Dear MCECR Pastors and Leaders,
Let me begin by thanking all of you for seeking out God’s desire for your local church family in this challenging time and then working diligently to implement His plan in your local context. In the past month, I’ve understood that all of our churches have returned to some sort of on-site public worship service gathering, while many continue to offer on-line opportunities for those who are unable or not comfortable with returning to public worship gatherings. Again, I appreciate all the effort and energy you have invested in adjusting to the virus disruptions. Now, I encourage you to continue to “think forward” in preparation for the possibilities to come in the next several months.

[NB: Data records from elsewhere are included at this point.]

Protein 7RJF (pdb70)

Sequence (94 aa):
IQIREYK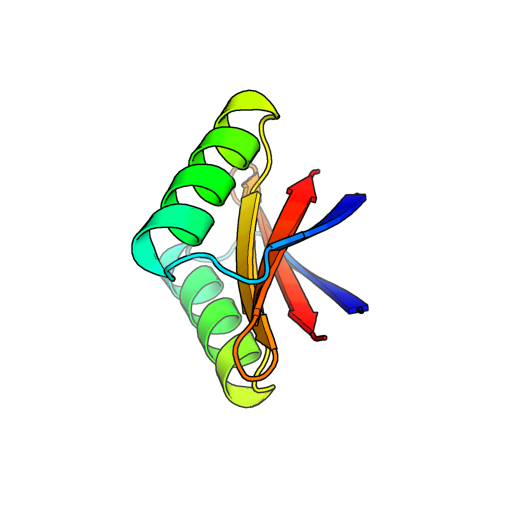RCGQDEERVRRECKERGERQNCHYVIHKEGNCYVCGIICWIQIREYKRCGQDEERVRRECKERGERQNCHYVIHKEGNCYVCGIICW

Nearest PDB structures (foldseek):
  7rjf-assembly2_B  TM=9.592E-01  e=3.231E-08  synthetic construct
  5jg9-assembly1_A  TM=8.869E-01  e=7.736E-06  synthetic construct
  3khx-assembly1_A  TM=7.842E-01  e=2.713E-01  Staphylococcus aureus subsp. aureus COL
  1vr6-assembly1_D  TM=6.768E-01  e=3.854E-01  Thermotoga maritima
  5jmv-assembly1_E  TM=5.349E-01  e=1.030E+00  Pyrococcus furiosus DSM 3638

Foldseek 3Di:
DDKDKDKDFDDDPVVVVVVLVVVLVVVVFDWDWDDDPRMIIIMTGHD/DDKDKDKAAPDDPVVVVVVLVVVCVVVVWDWDWDDDPRIIMIMTHHD

B-factor: mean 48.91, std 19.23, range [22.25, 114.35]

Secondary structure (DSSP, 8-state):
-EEEEEEEESS-HHHHHHHHHHHHHHHTSEEEEEEETTEEEEEEEE-/-EEEEEEETTS-HHHHHHHHHHHHHHHT-EEEEEEETTEEEEEEEE-

Radius of gyration: 13.5 Å; Cα contacts (8 Å, |Δi|>4): 176; chains: 2; bounding box: 25×27×35 Å

Structure (mmCIF, N/CA/C/O backbone):
data_7RJF
#
_entry.id   7RJF
#
_cell.length_a   41.377
_cell.length_b   41.377
_cell.length_c   127.399
_cell.angle_alpha   90.000
_cell.angle_beta   90.000
_cell.angle_gamma   90.000
#
_symmetry.space_group_name_H-M   'P 41 21 2'
#
loop_
_entity.id
_entity.type
_entity.pdbx_description
1 polymer [L47W]MOPD-1
2 non-polymer 'ZINC ION'
3 non-polymer 'MALONATE ION'
4 water water
#
loop_
_atom_site.group_PDB
_atom_site.id
_atom_site.type_symbol
_atom_site.label_atom_id
_atom_site.label_alt_id
_atom_site.label_comp_id
_atom_site.label_asym_id
_atom_site.label_entity_id
_atom_site.label_seq_id
_atom_site.pdbx_PDB_ins_code
_atom_site.Cartn_x
_atom_site.Cartn_y
_atom_site.Cartn_z
_atom_site.occupancy
_atom_site.B_iso_or_equiv
_atom_site.auth_seq_id
_atom_site.auth_comp_id
_atom_site.auth_asym_id
_atom_site.auth_atom_id
_atom_site.pdbx_PDB_model_num
ATOM 1 N N . ILE A 1 1 ? 20.33100 25.61200 66.69900 1.000 32.56879 1 ILE A N 1
ATOM 2 C CA . ILE A 1 1 ? 20.51800 26.11000 65.30500 1.000 35.23134 1 ILE A CA 1
ATOM 3 C C . ILE A 1 1 ? 21.30900 25.08200 64.53500 1.000 36.55377 1 ILE A C 1
ATOM 4 O O . ILE A 1 1 ? 22.27800 24.52400 65.04100 1.000 36.50335 1 ILE A O 1
ATOM 22 N N . GLN A 1 2 ? 20.93400 24.86500 63.28000 1.000 37.80665 2 GLN A N 1
ATOM 23 C CA . GLN A 1 2 ? 21.51900 23.81100 62.46800 1.000 33.97570 2 GLN A CA 1
ATOM 24 C C . GLN A 1 2 ? 21.82700 24.34800 61.08300 1.000 40.49160 2 GLN A C 1
ATOM 25 O O . GLN A 1 2 ? 21.04800 25.13000 60.53800 1.000 33.56112 2 GLN A O 1
ATOM 39 N N . ILE A 1 3 ? 22.94000 23.91700 60.51200 1.000 36.01396 3 ILE A N 1
ATOM 40 C CA . ILE A 1 3 ? 23.25800 24.19600 59.12200 1.000 36.04913 3 ILE A CA 1
ATOM 41 C C . ILE A 1 3 ? 23.69500 22.90300 58.45300 1.000 41.55093 3 ILE A C 1
ATOM 42 O O . ILE A 1 3 ? 24.47300 22.13100 59.01700 1.000 33.43368 3 ILE A O 1
ATOM 58 N N . ARG A 1 4 ? 23.20100 22.67800 57.24000 1.000 33.88468 4 ARG A N 1
ATOM 59 C CA . ARG A 1 4 ? 23.60000 21.56700 56.38400 1.000 32.48556 4 ARG A CA 1
ATOM 60 C C . ARG A 1 4 ? 24.04000 22.16400 55.06700 1.000 37.10750 4 ARG A C 1
ATOM 61 O O . ARG A 1 4 ? 23.45200 23.15400 54.62700 1.000 30.56814 4 ARG A O 1
ATOM 82 N N . GLU A 1 5 ? 25.05400 21.56700 54.44700 1.000 38.45973 5 GLU A N 1
ATOM 83 C CA . GLU A 1 5 ? 25.61600 22.02200 53.18100 1.000 32.24051 5 GLU A CA 1
ATOM 84 C C . GLU A 1 5 ? 25.42700 20.96700 52.10500 1.000 36.39787 5 GLU A C 1
ATOM 85 O O . GLU A 1 5 ? 25.62200 19.77300 52.35500 1.000 36.47415 5 GLU A O 1
ATOM 97 N N . TYR A 1 6 ? 25.10600 21.43500 50.89900 1.000 30.72560 6 TYR A N 1
ATOM 98 C CA . TYR A 1 6 ? 24.91400 20.61500 49.71200 1.000 33.31884 6 TYR A CA 1
ATOM 99 C C . TYR A 1 6 ? 25.70800 21.31300 48.61100 1.000 34.66073 6 TYR A C 1
ATOM 100 O O . TYR A 1 6 ? 25.42400 22.47700 48.31600 1.000 33.73353 6 TYR A O 1
ATOM 118 N N . LYS A 1 7 ? 26.68600 20.62200 48.01100 1.000 30.54909 7 LYS A N 1
ATOM 119 C CA . LYS A 1 7 ? 27.53400 21.20100 46.96600 1.000 34.11742 7 LYS A CA 1
ATOM 120 C C . LYS A 1 7 ? 27.17600 20.64000 45.59100 1.000 30.72261 7 LYS A C 1
ATOM 121 O O . LYS A 1 7 ? 26.87100 19.44800 45.43700 1.000 34.98639 7 LYS A O 1
ATOM 140 N N . ARG A 1 8 ? 27.16700 21.51700 44.59600 1.000 26.70177 8 ARG A N 1
ATOM 141 C CA . ARG A 1 8 ? 26.92800 21.09900 43.22100 1.000 29.65138 8 ARG A CA 1
ATOM 142 C C . ARG A 1 8 ? 27.94200 21.81000 42.35500 1.000 33.05211 8 ARG A C 1
ATOM 143 O O . ARG A 1 8 ? 28.08500 23.02800 42.45700 1.000 36.39683 8 ARG A O 1
ATOM 164 N N . CYS A 1 9 ? 28.62600 21.06200 41.49900 1.000 37.07587 9 CYS A N 1
ATOM 165 C CA . CYS A 1 9 ? 29.54600 21.63000 40.53100 1.000 38.52484 9 CYS A CA 1
ATOM 166 C C . CYS A 1 9 ? 29.12700 21.19000 39.13500 1.000 36.12483 9 CYS A C 1
ATOM 167 O O . CYS A 1 9 ? 28.56200 20.10600 38.96600 1.000 36.43776 9 CYS A O 1
ATOM 174 N N . GLY A 1 10 ? 29.39200 22.03900 38.14400 1.000 36.82612 10 GLY A N 1
ATOM 175 C CA . GLY A 1 10 ? 29.14000 21.65700 36.76100 1.000 50.38796 10 GLY A CA 1
ATOM 176 C C . GLY A 1 10 ? 27.74600 21.96100 36.26500 1.000 53.75534 10 GLY A C 1
ATOM 177 O O . GLY A 1 10 ? 27.39800 21.56100 35.14500 1.000 65.76740 10 GLY A O 1
ATOM 181 N N . GLN A 1 11 ? 26.93400 22.58800 37.10600 1.000 46.96566 11 GLN A N 1
ATOM 182 C CA . GLN A 1 11 ? 25.55900 22.87900 36.74000 1.000 47.19089 11 GLN A CA 1
ATOM 183 C C . GLN A 1 11 ? 25.29300 24.36200 36.56000 1.000 43.39048 11 GLN A C 1
ATOM 184 O O . GLN A 1 11 ? 26.06000 25.21500 37.00500 1.000 42.21445 11 GLN A O 1
ATOM 198 N N . ASP A 1 12 ? 24.18200 24.64500 35.89500 1.000 44.58019 12 ASP A N 1
ATOM 199 C CA . ASP A 1 12 ? 23.74900 26.00500 35.63000 1.000 43.36057 12 ASP A CA 1
ATOM 200 C C . ASP A 1 12 ? 23.41700 26.75400 36.92800 1.000 38.47687 12 ASP A C 1
ATOM 201 O O . ASP A 1 12 ? 22.70400 26.23800 37.79500 1.000 35.49374 12 ASP A O 1
ATOM 210 N N . GLU A 1 13 ? 23.94700 27.97900 37.06100 1.000 34.29832 13 GLU A N 1
ATOM 211 C CA . GLU A 1 13 ? 23.81400 28.72800 38.30700 1.000 34.80374 13 GLU A CA 1
ATOM 212 C 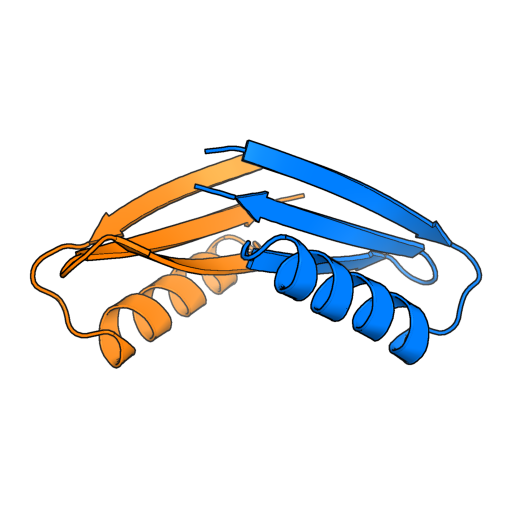C . GLU A 1 13 ? 22.35200 28.94900 38.68700 1.000 32.33422 13 GLU A C 1
ATOM 213 O O . GLU A 1 13 ? 21.96800 28.77000 39.84900 1.000 29.87432 13 GLU A O 1
ATOM 225 N N . GLU A 1 14 ? 21.52200 29.34800 37.72400 1.000 35.01424 14 GLU A N 1
ATOM 226 C CA . GLU A 1 14 ? 20.13700 29.68200 38.06100 1.000 34.93655 14 GLU A CA 1
ATOM 227 C C . GLU A 1 14 ? 19.40400 28.45700 38.59900 1.000 26.61386 14 GLU A C 1
ATOM 228 O O . GLU A 1 14 ? 18.65200 28.55800 39.58900 1.000 26.37335 14 GLU A O 1
ATOM 240 N N . ARG A 1 15 ? 19.62500 27.29100 37.96600 1.000 26.02938 15 ARG A N 1
ATOM 241 C CA . ARG A 1 15 ? 18.98200 26.04800 38.38100 1.000 27.29436 15 ARG A CA 1
ATOM 242 C C . ARG A 1 15 ? 19.46000 25.57700 39.74900 1.000 30.17130 15 ARG A C 1
ATOM 243 O O . ARG A 1 15 ? 18.66000 25.08700 40.55000 1.000 30.01409 15 ARG A O 1
ATOM 264 N N . VAL A 1 16 ? 20.76500 25.67300 40.02200 1.000 31.68384 16 VAL A N 1
ATOM 265 C CA . VAL A 1 16 ? 21.28700 25.29000 41.32900 1.000 30.09547 16 VAL A CA 1
ATOM 266 C C . VAL A 1 16 ? 20.74700 26.20900 42.41400 1.000 25.18942 16 VAL A C 1
ATOM 267 O O . VAL A 1 16 ? 20.41300 25.76700 43.52100 1.000 23.58227 16 VAL A O 1
ATOM 280 N N . ARG A 1 17 ? 20.70700 27.51200 42.13000 1.000 24.98519 17 ARG A N 1
ATOM 281 C CA . ARG A 1 17 ? 20.17500 28.46400 43.07600 1.000 22.38865 17 ARG A CA 1
ATOM 282 C C . ARG A 1 17 ? 18.70800 28.18000 43.34800 1.000 24.74873 17 ARG A C 1
ATOM 283 O O . ARG A 1 17 ? 18.27900 28.21100 44.50000 1.000 25.30244 17 ARG A O 1
ATOM 304 N N . ARG A 1 18 ? 17.93800 27.90200 42.31200 1.000 24.00662 18 ARG A N 1
ATOM 305 C CA . ARG A 1 18 ? 16.53200 27.54800 42.48700 1.000 25.51898 18 ARG A CA 1
ATOM 306 C C . ARG A 1 18 ? 16.36100 26.27300 43.32300 1.000 24.88557 18 ARG A C 1
ATOM 307 O O . ARG A 1 18 ? 15.42800 26.18100 44.13500 1.000 25.57080 18 ARG A O 1
ATOM 328 N N . GLU A 1 19 ? 17.20500 25.25700 43.11100 1.000 26.03136 19 GLU A N 1
ATOM 329 C CA . GLU A 1 19 ? 17.09600 24.03600 43.91000 1.000 28.52569 19 GLU A CA 1
ATOM 330 C C . GLU A 1 19 ? 17.26900 24.35300 45.39000 1.000 27.30189 19 GLU A C 1
ATOM 331 O O . GLU A 1 19 ? 16.53300 23.84100 46.24600 1.000 27.94526 19 GLU A O 1
ATOM 343 N N . CYS A 1 20 ? 18.23200 25.21300 45.69800 1.000 27.74608 20 CYS A N 1
ATOM 344 C CA . CYS A 1 20 ? 18.52900 25.58600 47.08300 1.000 27.69165 20 CYS A CA 1
ATOM 345 C C . CYS A 1 20 ? 17.37000 26.34600 47.72400 1.000 26.02091 20 CYS A C 1
ATOM 346 O O . CYS A 1 20 ? 16.92400 26.01300 48.84200 1.000 25.15577 20 CYS 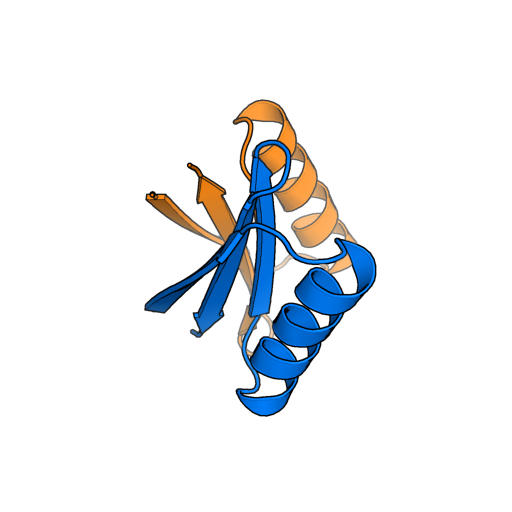A O 1
ATOM 353 N N . LYS A 1 21 ? 16.88200 27.38800 47.04400 1.000 24.21184 21 LYS A N 1
ATOM 354 C CA . LYS A 1 21 ? 15.75800 28.15500 47.56000 1.000 24.25656 21 LYS A CA 1
ATOM 355 C C . LYS A 1 21 ? 14.57500 27.25300 47.85400 1.000 24.12186 21 LYS A C 1
ATOM 356 O O . LYS A 1 21 ? 13.90600 27.38300 48.89100 1.000 26.35987 21 LYS A O 1
ATOM 375 N N . GLU A 1 22 ? 14.26700 26.36100 46.91700 1.000 27.68642 22 GLU A N 1
ATOM 376 C CA . GLU A 1 22 ? 13.10500 25.48600 47.10000 1.000 25.60272 22 GLU A CA 1
ATOM 377 C C . GLU A 1 22 ? 13.34400 24.43500 48.16900 1.000 27.72557 22 GLU A C 1
ATOM 378 O O . GLU A 1 22 ? 12.40200 24.01400 48.84300 1.000 27.02896 22 GLU A O 1
ATOM 390 N N . ARG A 1 23 ? 14.61200 24.10100 48.39100 1.000 29.05987 23 ARG A N 1
ATOM 391 C CA . ARG A 1 23 ? 14.98500 23.16100 49.43900 1.000 32.18477 23 ARG A CA 1
ATOM 392 C C . ARG A 1 23 ? 14.68900 23.83400 50.78000 1.000 31.66934 23 ARG A C 1
ATOM 393 O O . ARG A 1 23 ? 14.00800 23.26300 51.63200 1.000 32.79937 23 ARG A O 1
ATOM 414 N N . GLY A 1 24 ? 15.20400 25.05000 50.96000 1.000 25.76983 24 GLY A N 1
ATOM 415 C CA . GLY A 1 24 ? 14.95200 25.81300 52.18000 1.000 24.81795 24 GLY A CA 1
ATOM 416 C C . GLY A 1 24 ? 13.47500 26.00300 52.42500 1.000 30.02888 24 GLY A C 1
ATOM 417 O O . GLY A 1 24 ? 12.98400 25.83100 53.55400 1.000 28.53786 24 GLY A O 1
ATOM 421 N N . GLU A 1 25 ? 12.73700 26.30300 51.35600 1.000 29.29657 25 GLU A N 1
ATOM 422 C CA . GLU A 1 25 ? 11.30900 26.54700 51.46800 1.000 28.42543 25 GLU A CA 1
ATOM 423 C C . GLU A 1 25 ? 10.56700 25.30400 51.92300 1.000 28.16247 25 GLU A C 1
ATOM 424 O O . GLU A 1 25 ? 9.69600 25.38100 52.80500 1.000 30.51713 25 GLU A O 1
ATOM 436 N N . ARG A 1 26 ? 10.89200 24.16300 51.31800 1.000 28.04054 26 ARG A N 1
ATOM 437 C CA . ARG A 1 26 ? 10.24600 22.89500 51.65300 1.000 32.87037 26 ARG A CA 1
ATOM 438 C C . ARG A 1 26 ? 10.48300 22.52100 53.11200 1.000 38.87871 26 ARG A C 1
ATOM 439 O O . ARG A 1 26 ? 9.59000 22.00900 53.78800 1.000 40.26447 26 ARG A O 1
ATOM 460 N N . GLN A 1 27 ? 11.69500 22.78100 53.58600 1.000 38.12927 27 GLN A N 1
ATOM 461 C CA . GLN A 1 27 ? 12.07500 22.50000 54.96200 1.000 40.47293 27 GLN A CA 1
ATOM 462 C C . GLN A 1 27 ? 11.62400 23.57700 55.95300 1.000 36.33814 27 GLN A C 1
ATOM 463 O O . GLN A 1 27 ? 11.75500 23.36700 57.16900 1.000 35.70350 27 GLN A O 1
ATOM 477 N N . ASN A 1 28 ? 11.04600 24.68600 55.48000 1.000 28.60320 28 ASN A N 1
ATOM 478 C CA . ASN A 1 28 ? 10.64400 25.82900 56.31400 1.000 31.54818 28 ASN A CA 1
ATOM 479 C C . ASN A 1 28 ? 11.84200 26.38000 57.08000 1.000 36.13000 28 ASN A C 1
ATOM 480 O O . ASN A 1 28 ? 11.73700 26.80000 58.22700 1.000 34.07057 28 ASN A O 1
ATOM 491 N N . CYS A 1 29 ? 13.00000 26.36100 56.42400 1.000 31.66770 29 CYS A N 1
ATOM 492 C CA . CYS A 1 29 ? 14.22800 26.93100 56.96500 1.000 28.41509 29 CYS A CA 1
ATOM 493 C C . CYS A 1 29 ? 14.69500 28.08700 56.09600 1.000 33.75006 29 CYS A C 1
ATOM 494 O O . CYS A 1 29 ? 13.91600 28.64600 55.32300 1.000 34.46519 29 CYS A O 1
ATOM 501 N N . HIS A 1 30 ? 15.96800 28.43600 56.18700 1.000 25.62560 30 HIS A N 1
ATOM 502 C CA . HIS A 1 30 ? 16.56300 29.56600 55.50000 1.000 27.14290 30 HIS A CA 1
ATOM 503 C C . HIS A 1 30 ? 17.68700 29.04700 54.62000 1.000 24.41863 30 HIS A C 1
ATOM 504 O O . HIS A 1 30 ? 18.27200 28.00600 54.90400 1.000 26.89062 30 HIS A O 1
ATOM 518 N N . TYR A 1 31 ? 17.96200 29.72700 53.51100 1.000 25.94524 31 TYR A N 1
ATOM 519 C CA . TYR A 1 31 ? 19.03600 29.26400 52.64900 1.000 24.78117 31 TYR A CA 1
ATOM 520 C C . TYR A 1 31 ? 19.99600 30.40200 52.35900 1.000 29.81131 31 TYR A C 1
ATOM 521 O O . TYR A 1 31 ? 19.63700 31.58700 52.36000 1.000 25.61287 31 TYR A O 1
ATOM 539 N N . VAL A 1 32 ? 21.22000 29.99600 52.05100 1.000 25.80297 32 VAL A N 1
ATOM 540 C CA . VAL A 1 32 ? 22.21700 30.83500 51.41400 1.000 26.00180 32 VAL A CA 1
ATOM 541 C C . VAL A 1 32 ? 22.86900 30.03500 50.29900 1.000 23.76715 32 VAL A C 1
ATOM 542 O O . VAL A 1 32 ? 22.98100 28.81000 50.37100 1.000 27.03453 32 VAL A O 1
ATOM 555 N N . ILE A 1 33 ? 23.36300 30.76500 49.30400 1.000 23.08180 33 ILE A N 1
ATOM 556 C CA . ILE A 1 33 ? 24.06800 30.18200 48.17400 1.000 24.79492 33 ILE A CA 1
ATOM 557 C C . ILE A 1 33 ? 25.44700 30.83400 48.09700 1.000 26.85159 33 ILE A C 1
ATOM 558 O O . ILE A 1 33 ? 25.55700 32.04700 47.91800 1.000 27.45819 33 ILE A O 1
ATOM 574 N N . HIS A 1 34 ? 26.49400 30.02700 48.23200 1.000 30.08804 34 HIS A N 1
ATOM 575 C CA . HIS A 1 34 ? 27.86400 30.51900 48.18900 1.000 25.59914 34 HIS A CA 1
ATOM 576 C C . HIS A 1 34 ? 28.50200 29.92700 46.95200 1.000 25.97988 34 HIS A C 1
ATOM 577 O O . HIS A 1 34 ? 28.59600 28.69800 46.83000 1.000 25.21936 34 HIS A O 1
ATOM 591 N N . LYS A 1 35 ? 28.90800 30.80800 46.05100 1.000 27.34811 35 LYS A N 1
ATOM 592 C CA . LYS A 1 35 ? 29.37600 30.46200 44.71000 1.000 29.03647 35 LYS A CA 1
ATOM 593 C C . LYS A 1 35 ? 30.88700 30.51600 44.70000 1.000 28.99004 35 LYS A C 1
ATOM 594 O O . LYS A 1 35 ? 31.47200 31.49100 45.18300 1.000 35.12151 35 LYS A O 1
ATOM 613 N N . GLU A 1 36 ? 31.51100 29.47800 44.15800 1.000 32.03206 36 GLU A N 1
ATOM 614 C CA . GLU A 1 36 ? 32.92500 29.51300 43.83400 1.000 34.57890 36 GLU A CA 1
ATOM 615 C C . GLU A 1 36 ? 33.04200 29.01500 42.40900 1.000 33.16432 36 GLU A C 1
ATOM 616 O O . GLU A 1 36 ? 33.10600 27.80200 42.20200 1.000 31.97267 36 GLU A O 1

1. Be sure as leaders to acknowledge and monitor your stress! The dramatic changes of the past several months have proven to be a major stress challenge for some church pastors and leaders. As I share with denominational and other regional leaders and read information shared by other national church sources, it is clear that the pressure of abruptly shutting down public services, developing digital options, wrestling with how and when to restart public services, continued conflict between congregation members about the “right” way to do that, financial concerns, pastoral care connection difficulties, and the like are taxing our personal, emotional, and spiritual resources as leaders. I have written a newsletter article to inform our congregations to be aware of the fact that pastors and leaders are increasingly using words like “depleted,” “fatigued,” and “stressed” to describe themselves, and local congregants need to pray for and encourage their leaders during this time. For you as leaders, I ask that you monitor carefully your personal health and energy levels and take time as needed to recharge, and I ask church lay leaders to make sure they are assisting the pastor in making that time available. Here is a quick link to an article that offers some quick practical steps: http://chucklawless.com/2020/06/8-suggestions-for-weary-pastors-and-church-leaders/?fbclid=IwAR0vWe6FqpBEZcS1FJuput8XaZsiA86jyMYX8-o0TqV8hKvLRMJW-3qlbx0. Further, the denomination is offering free “Pastor Well” memberships to all senior pastors. This national organization focuses on pastoral emotional and spiritual health, and even offers free confidential professional counseling services—I urge you to check out the denominational website for details on how to sign up for that free year of support.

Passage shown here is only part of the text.